> **AIM OF THE TASK**:
Restrict the output to the lines below starting at the one that contains "ATOM 5 O O ." and ending at the one that contains "ATOM 13 N N", and restate them word for word, both ends included.

┏━━

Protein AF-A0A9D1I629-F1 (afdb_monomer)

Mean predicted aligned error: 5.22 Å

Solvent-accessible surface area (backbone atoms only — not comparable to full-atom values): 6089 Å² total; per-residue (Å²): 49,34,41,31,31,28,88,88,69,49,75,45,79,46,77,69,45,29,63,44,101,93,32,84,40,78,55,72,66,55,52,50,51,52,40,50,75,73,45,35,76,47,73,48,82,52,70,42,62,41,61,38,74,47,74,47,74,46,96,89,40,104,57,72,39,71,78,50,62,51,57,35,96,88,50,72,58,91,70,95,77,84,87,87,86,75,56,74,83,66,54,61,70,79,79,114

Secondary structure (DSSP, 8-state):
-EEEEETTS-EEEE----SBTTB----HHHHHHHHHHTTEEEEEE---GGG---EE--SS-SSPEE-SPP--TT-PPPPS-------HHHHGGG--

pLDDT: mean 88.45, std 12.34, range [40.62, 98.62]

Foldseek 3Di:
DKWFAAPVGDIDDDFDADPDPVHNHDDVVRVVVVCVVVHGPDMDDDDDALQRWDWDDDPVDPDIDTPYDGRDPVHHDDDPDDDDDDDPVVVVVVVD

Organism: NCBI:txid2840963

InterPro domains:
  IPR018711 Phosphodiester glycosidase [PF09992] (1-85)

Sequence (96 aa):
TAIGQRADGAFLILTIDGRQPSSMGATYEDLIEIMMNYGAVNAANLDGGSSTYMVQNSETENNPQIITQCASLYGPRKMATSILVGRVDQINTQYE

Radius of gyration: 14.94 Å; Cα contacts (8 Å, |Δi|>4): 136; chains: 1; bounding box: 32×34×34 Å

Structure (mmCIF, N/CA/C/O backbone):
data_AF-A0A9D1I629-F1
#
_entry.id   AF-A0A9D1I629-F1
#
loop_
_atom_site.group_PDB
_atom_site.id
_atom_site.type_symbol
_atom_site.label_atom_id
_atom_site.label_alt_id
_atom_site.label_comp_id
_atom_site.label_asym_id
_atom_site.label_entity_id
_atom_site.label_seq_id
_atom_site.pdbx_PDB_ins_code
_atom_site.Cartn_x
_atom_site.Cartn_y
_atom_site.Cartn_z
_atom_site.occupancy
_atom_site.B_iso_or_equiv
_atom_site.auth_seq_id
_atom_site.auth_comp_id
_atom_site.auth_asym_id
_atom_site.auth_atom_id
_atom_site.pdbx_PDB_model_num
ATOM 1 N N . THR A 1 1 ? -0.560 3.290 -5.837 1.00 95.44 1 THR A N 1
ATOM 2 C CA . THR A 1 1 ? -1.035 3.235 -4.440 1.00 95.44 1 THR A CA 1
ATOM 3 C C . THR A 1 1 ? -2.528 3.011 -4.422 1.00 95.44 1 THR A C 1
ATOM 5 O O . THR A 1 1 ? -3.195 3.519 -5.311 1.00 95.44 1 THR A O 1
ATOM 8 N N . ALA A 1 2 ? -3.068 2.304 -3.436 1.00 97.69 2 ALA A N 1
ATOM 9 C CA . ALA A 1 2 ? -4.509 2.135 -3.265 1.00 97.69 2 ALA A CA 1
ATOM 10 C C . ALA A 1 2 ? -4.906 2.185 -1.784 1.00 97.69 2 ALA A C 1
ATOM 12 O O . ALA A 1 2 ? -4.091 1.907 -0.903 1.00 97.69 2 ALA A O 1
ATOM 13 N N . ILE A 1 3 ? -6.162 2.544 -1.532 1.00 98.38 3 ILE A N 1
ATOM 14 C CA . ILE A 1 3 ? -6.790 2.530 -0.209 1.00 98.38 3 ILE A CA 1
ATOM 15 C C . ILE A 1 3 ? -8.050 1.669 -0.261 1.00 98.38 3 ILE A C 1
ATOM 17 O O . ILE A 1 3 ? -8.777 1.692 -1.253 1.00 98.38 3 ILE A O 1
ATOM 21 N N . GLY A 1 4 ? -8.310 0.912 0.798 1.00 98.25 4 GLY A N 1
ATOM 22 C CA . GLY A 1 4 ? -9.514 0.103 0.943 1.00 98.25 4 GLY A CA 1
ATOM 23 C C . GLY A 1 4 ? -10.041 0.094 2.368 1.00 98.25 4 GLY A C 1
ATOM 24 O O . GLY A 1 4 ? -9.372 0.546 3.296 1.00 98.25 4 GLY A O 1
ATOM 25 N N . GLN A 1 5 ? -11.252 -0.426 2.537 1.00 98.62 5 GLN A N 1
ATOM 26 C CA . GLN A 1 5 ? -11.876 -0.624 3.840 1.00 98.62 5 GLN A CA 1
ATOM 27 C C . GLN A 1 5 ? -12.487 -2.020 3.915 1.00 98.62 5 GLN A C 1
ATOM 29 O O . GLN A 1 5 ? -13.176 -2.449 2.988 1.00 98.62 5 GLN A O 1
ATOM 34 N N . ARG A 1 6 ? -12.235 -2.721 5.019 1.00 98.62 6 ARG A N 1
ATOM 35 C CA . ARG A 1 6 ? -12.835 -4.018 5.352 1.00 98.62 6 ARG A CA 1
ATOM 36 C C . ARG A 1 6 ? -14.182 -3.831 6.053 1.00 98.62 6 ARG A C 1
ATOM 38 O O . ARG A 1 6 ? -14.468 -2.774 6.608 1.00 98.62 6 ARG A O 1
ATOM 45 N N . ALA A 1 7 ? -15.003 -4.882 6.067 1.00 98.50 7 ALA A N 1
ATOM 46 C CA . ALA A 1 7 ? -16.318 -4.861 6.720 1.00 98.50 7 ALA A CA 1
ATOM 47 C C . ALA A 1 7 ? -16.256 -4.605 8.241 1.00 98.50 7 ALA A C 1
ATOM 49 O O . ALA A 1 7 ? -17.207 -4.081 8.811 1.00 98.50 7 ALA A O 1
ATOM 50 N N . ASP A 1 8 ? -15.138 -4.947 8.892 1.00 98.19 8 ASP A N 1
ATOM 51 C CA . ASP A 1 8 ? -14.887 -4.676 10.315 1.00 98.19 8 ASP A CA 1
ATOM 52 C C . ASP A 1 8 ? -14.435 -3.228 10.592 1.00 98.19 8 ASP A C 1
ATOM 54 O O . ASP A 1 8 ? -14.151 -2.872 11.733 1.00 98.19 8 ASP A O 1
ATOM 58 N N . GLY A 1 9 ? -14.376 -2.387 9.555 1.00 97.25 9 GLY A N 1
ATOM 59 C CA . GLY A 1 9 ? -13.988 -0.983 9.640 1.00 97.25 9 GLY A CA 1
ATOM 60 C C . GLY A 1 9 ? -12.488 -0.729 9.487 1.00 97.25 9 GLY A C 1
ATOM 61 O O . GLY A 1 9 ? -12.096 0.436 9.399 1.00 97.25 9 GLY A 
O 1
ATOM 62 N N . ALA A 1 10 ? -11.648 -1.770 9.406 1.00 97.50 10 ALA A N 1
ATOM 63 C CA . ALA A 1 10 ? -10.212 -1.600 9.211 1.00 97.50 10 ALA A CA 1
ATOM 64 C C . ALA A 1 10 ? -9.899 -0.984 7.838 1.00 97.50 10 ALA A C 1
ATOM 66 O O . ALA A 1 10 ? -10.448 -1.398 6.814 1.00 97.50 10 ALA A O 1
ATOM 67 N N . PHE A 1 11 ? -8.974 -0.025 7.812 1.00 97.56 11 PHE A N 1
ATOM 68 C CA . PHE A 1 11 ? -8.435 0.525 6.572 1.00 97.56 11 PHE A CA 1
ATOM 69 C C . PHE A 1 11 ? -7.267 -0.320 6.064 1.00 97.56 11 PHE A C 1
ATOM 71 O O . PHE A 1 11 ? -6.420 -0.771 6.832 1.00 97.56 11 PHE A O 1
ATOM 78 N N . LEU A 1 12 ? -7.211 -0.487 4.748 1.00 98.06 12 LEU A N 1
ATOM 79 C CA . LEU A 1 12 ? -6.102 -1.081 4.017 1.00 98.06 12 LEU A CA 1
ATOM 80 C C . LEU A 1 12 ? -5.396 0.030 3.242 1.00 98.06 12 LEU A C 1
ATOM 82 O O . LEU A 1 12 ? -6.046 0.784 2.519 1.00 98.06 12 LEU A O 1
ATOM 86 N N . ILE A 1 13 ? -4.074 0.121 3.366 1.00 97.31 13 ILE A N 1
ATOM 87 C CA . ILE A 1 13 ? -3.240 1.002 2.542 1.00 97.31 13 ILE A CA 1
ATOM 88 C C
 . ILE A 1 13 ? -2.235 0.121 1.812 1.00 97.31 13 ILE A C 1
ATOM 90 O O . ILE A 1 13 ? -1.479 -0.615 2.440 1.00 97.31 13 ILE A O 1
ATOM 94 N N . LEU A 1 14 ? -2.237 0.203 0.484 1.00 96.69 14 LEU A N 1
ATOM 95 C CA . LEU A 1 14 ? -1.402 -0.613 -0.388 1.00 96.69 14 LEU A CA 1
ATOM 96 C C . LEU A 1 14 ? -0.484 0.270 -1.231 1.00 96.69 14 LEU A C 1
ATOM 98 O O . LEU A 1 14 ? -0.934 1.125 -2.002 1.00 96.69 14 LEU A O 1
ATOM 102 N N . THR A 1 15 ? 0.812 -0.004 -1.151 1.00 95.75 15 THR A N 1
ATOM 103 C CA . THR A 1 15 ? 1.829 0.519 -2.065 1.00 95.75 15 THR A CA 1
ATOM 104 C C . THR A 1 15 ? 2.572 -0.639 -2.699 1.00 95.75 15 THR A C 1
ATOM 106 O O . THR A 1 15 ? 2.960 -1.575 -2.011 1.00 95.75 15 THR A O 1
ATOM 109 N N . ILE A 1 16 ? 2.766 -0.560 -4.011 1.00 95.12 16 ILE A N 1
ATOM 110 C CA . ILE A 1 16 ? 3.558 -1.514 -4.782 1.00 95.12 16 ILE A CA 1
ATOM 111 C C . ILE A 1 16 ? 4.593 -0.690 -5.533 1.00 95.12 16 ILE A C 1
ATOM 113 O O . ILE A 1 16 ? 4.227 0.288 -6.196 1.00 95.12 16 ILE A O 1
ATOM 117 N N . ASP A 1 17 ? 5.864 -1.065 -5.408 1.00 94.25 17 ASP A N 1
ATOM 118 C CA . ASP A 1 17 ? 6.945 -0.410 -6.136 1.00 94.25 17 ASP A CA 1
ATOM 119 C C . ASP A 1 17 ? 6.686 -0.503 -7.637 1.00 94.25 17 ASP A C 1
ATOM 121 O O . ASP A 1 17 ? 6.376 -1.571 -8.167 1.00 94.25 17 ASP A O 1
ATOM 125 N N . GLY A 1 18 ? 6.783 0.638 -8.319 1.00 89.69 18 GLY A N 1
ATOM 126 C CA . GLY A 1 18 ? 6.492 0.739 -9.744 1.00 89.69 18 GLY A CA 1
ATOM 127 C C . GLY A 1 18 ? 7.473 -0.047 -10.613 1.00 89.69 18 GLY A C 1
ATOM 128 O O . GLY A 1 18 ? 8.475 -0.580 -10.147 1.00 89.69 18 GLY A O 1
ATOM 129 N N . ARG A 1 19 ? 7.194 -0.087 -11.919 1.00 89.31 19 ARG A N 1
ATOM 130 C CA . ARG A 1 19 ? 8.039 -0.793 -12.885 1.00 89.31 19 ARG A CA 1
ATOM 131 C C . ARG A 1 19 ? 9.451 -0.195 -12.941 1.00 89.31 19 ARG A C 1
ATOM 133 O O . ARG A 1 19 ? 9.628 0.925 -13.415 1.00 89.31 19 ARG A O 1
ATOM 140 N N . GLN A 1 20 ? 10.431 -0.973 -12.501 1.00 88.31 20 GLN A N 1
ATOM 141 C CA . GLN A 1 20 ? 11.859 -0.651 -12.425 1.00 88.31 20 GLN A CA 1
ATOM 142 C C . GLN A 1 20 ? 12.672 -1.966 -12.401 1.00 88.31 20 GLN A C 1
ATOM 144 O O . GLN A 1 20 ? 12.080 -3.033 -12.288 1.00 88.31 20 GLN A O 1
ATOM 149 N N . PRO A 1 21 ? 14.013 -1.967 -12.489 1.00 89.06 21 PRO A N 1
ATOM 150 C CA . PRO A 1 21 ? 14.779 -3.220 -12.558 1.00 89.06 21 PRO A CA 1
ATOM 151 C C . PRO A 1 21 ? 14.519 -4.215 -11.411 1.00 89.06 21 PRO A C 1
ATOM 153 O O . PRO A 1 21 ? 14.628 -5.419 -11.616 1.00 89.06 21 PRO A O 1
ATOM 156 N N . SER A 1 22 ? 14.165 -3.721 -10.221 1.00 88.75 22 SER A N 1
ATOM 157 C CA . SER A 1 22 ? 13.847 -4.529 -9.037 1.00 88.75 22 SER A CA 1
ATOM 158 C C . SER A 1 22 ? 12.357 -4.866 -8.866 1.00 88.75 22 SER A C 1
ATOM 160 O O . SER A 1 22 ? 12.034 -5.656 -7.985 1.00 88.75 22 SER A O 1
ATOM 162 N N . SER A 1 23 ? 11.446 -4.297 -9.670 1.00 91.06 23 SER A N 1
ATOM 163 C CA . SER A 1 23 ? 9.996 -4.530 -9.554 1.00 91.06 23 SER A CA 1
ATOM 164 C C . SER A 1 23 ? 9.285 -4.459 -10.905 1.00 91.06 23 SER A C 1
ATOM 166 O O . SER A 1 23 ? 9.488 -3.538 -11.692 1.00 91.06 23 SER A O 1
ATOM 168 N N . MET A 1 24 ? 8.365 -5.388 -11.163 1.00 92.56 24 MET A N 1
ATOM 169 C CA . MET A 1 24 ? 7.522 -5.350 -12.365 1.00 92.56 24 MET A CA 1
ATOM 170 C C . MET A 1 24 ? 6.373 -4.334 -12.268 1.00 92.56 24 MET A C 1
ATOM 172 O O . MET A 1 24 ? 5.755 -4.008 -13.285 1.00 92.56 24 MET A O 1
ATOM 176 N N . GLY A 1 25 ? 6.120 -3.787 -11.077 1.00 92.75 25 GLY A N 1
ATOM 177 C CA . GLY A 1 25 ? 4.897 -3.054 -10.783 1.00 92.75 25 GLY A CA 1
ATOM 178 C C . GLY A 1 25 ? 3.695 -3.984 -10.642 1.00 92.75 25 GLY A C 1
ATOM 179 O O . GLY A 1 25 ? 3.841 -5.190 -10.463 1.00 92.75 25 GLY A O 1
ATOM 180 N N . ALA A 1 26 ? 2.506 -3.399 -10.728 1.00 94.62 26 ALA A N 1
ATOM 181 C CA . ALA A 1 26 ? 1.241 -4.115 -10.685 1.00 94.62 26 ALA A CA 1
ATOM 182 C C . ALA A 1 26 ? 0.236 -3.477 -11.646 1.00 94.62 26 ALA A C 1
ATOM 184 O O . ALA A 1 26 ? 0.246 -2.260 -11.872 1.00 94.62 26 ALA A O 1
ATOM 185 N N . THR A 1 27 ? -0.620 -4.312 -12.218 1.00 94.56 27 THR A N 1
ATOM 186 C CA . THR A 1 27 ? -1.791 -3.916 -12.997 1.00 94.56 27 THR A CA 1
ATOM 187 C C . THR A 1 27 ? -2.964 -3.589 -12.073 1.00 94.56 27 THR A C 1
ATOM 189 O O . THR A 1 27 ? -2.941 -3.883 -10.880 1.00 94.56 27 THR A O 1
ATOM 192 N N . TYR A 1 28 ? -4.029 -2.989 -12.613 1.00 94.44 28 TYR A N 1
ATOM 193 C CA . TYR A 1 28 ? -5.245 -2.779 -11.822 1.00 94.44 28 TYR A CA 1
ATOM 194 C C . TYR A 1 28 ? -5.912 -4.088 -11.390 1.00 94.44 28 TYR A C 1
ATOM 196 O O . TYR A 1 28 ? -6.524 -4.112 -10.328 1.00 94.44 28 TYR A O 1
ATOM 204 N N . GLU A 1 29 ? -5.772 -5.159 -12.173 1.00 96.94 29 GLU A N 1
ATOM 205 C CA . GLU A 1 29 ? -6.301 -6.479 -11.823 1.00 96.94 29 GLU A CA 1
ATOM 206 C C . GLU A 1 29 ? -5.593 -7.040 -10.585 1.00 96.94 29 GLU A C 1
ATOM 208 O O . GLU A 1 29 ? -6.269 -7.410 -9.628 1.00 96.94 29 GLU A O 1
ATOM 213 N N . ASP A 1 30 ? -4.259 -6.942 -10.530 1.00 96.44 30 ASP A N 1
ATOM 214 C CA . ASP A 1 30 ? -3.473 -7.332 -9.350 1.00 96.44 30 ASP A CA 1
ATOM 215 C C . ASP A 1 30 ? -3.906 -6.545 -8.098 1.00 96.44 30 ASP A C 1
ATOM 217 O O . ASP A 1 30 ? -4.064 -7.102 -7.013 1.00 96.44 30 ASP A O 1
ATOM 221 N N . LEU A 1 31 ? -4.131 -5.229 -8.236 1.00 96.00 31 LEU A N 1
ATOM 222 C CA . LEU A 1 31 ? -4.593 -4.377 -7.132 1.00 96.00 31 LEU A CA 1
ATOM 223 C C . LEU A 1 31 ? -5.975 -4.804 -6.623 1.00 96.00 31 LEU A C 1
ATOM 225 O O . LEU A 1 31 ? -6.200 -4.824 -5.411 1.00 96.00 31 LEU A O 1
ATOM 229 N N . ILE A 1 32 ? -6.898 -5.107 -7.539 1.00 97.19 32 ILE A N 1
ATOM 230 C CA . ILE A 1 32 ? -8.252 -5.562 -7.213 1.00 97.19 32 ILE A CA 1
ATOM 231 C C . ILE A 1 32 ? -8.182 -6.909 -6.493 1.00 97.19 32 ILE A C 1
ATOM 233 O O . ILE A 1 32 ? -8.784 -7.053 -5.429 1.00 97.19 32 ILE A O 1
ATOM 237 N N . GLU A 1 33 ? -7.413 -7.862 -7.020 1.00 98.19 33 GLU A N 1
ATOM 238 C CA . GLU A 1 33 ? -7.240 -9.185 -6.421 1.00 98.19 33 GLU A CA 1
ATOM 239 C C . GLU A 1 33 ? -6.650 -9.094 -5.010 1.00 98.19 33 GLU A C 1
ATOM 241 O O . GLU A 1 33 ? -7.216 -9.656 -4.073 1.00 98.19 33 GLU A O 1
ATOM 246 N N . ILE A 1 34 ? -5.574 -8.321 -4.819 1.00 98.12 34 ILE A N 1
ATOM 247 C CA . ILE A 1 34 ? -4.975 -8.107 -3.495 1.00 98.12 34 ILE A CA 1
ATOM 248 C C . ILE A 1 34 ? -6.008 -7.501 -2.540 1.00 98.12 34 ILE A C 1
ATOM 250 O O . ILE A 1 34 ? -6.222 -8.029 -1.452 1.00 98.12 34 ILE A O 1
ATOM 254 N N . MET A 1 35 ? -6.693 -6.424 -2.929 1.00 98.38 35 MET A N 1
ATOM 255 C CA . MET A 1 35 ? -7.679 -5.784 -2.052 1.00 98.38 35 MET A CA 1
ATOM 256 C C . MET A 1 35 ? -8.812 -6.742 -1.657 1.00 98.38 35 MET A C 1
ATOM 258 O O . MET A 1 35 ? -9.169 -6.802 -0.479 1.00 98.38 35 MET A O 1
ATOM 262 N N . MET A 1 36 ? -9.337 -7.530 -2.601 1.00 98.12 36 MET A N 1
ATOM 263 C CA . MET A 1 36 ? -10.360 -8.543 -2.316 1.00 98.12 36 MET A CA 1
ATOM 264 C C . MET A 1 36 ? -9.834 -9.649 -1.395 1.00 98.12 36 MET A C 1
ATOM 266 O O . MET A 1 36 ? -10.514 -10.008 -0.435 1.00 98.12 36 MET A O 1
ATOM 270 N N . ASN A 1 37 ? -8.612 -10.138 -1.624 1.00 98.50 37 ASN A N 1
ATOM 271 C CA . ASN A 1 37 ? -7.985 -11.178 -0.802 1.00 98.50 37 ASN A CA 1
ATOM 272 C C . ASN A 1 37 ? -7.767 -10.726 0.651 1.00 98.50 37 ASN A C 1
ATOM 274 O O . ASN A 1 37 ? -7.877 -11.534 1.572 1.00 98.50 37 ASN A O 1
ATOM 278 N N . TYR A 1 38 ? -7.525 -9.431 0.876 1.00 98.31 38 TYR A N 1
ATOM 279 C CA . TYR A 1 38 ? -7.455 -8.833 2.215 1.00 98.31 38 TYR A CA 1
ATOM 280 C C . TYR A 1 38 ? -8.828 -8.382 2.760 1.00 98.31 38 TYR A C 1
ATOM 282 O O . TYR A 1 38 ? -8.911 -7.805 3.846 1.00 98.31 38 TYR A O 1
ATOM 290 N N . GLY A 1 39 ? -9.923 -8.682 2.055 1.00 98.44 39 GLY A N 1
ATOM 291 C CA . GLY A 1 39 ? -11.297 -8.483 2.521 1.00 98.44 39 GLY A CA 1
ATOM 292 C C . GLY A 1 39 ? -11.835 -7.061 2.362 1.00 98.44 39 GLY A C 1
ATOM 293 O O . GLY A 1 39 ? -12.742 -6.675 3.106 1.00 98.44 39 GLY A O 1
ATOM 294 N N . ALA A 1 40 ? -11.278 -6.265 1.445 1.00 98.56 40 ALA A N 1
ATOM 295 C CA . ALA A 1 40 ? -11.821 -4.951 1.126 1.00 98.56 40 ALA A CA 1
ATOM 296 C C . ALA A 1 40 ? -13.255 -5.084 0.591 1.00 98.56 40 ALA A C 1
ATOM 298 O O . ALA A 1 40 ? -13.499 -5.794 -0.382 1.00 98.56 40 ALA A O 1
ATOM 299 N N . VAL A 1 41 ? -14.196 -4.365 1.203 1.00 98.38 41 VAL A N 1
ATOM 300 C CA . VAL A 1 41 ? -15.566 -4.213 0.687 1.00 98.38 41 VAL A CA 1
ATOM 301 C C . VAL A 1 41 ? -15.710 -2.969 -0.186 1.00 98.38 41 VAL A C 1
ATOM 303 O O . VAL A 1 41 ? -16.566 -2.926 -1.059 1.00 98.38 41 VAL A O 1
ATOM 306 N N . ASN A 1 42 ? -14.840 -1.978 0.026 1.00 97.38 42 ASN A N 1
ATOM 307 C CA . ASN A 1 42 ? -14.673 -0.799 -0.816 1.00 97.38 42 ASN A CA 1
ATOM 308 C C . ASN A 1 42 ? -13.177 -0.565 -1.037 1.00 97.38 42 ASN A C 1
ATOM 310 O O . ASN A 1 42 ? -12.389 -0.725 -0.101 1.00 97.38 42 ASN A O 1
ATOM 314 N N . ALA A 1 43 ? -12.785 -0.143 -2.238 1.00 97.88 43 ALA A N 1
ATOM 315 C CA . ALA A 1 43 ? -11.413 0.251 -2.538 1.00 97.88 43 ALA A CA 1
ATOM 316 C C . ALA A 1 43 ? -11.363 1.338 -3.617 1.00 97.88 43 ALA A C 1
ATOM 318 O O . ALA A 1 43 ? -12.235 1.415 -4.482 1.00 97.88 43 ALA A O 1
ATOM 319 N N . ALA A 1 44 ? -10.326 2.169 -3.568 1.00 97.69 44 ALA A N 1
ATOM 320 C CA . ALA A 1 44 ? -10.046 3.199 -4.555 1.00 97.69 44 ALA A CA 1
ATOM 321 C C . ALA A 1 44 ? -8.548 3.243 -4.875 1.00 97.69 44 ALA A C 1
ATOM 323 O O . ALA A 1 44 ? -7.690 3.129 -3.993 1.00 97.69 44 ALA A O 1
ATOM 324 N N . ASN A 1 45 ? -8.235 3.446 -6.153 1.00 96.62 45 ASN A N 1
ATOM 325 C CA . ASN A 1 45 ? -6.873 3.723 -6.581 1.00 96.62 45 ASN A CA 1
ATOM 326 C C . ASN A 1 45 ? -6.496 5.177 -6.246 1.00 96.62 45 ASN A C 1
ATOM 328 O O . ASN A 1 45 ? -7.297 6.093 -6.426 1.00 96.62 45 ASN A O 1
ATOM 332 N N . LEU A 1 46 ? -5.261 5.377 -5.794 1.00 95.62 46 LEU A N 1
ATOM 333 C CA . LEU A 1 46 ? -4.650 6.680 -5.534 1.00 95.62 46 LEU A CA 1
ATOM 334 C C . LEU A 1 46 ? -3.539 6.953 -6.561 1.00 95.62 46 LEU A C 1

┗━━

> **RESULT OF THIS TASK**:
ATOM 5 O O . THR A 1 1 ? -3.195 3.519 -5.311 1.00 95.44 1 THR A O 1
ATOM 8 N N . ALA A 1 2 ? -3.068 2.304 -3.436 1.00 97.69 2 ALA A N 1
ATOM 9 C CA . ALA A 1 2 ? -4.509 2.135 -3.265 1.00 97.69 2 ALA A CA 1
ATOM 10 C C . ALA A 1 2 ? -4.906 2.185 -1.784 1.00 97.69 2 ALA A C 1
ATOM 12 O O . ALA A 1 2 ? -4.091 1.907 -0.903 1.00 97.69 2 ALA A O 1
ATOM 13 N N . ILE A 1 3 ? -6.162 2.544 -1.532 1.00 98.38 3 ILE A N 1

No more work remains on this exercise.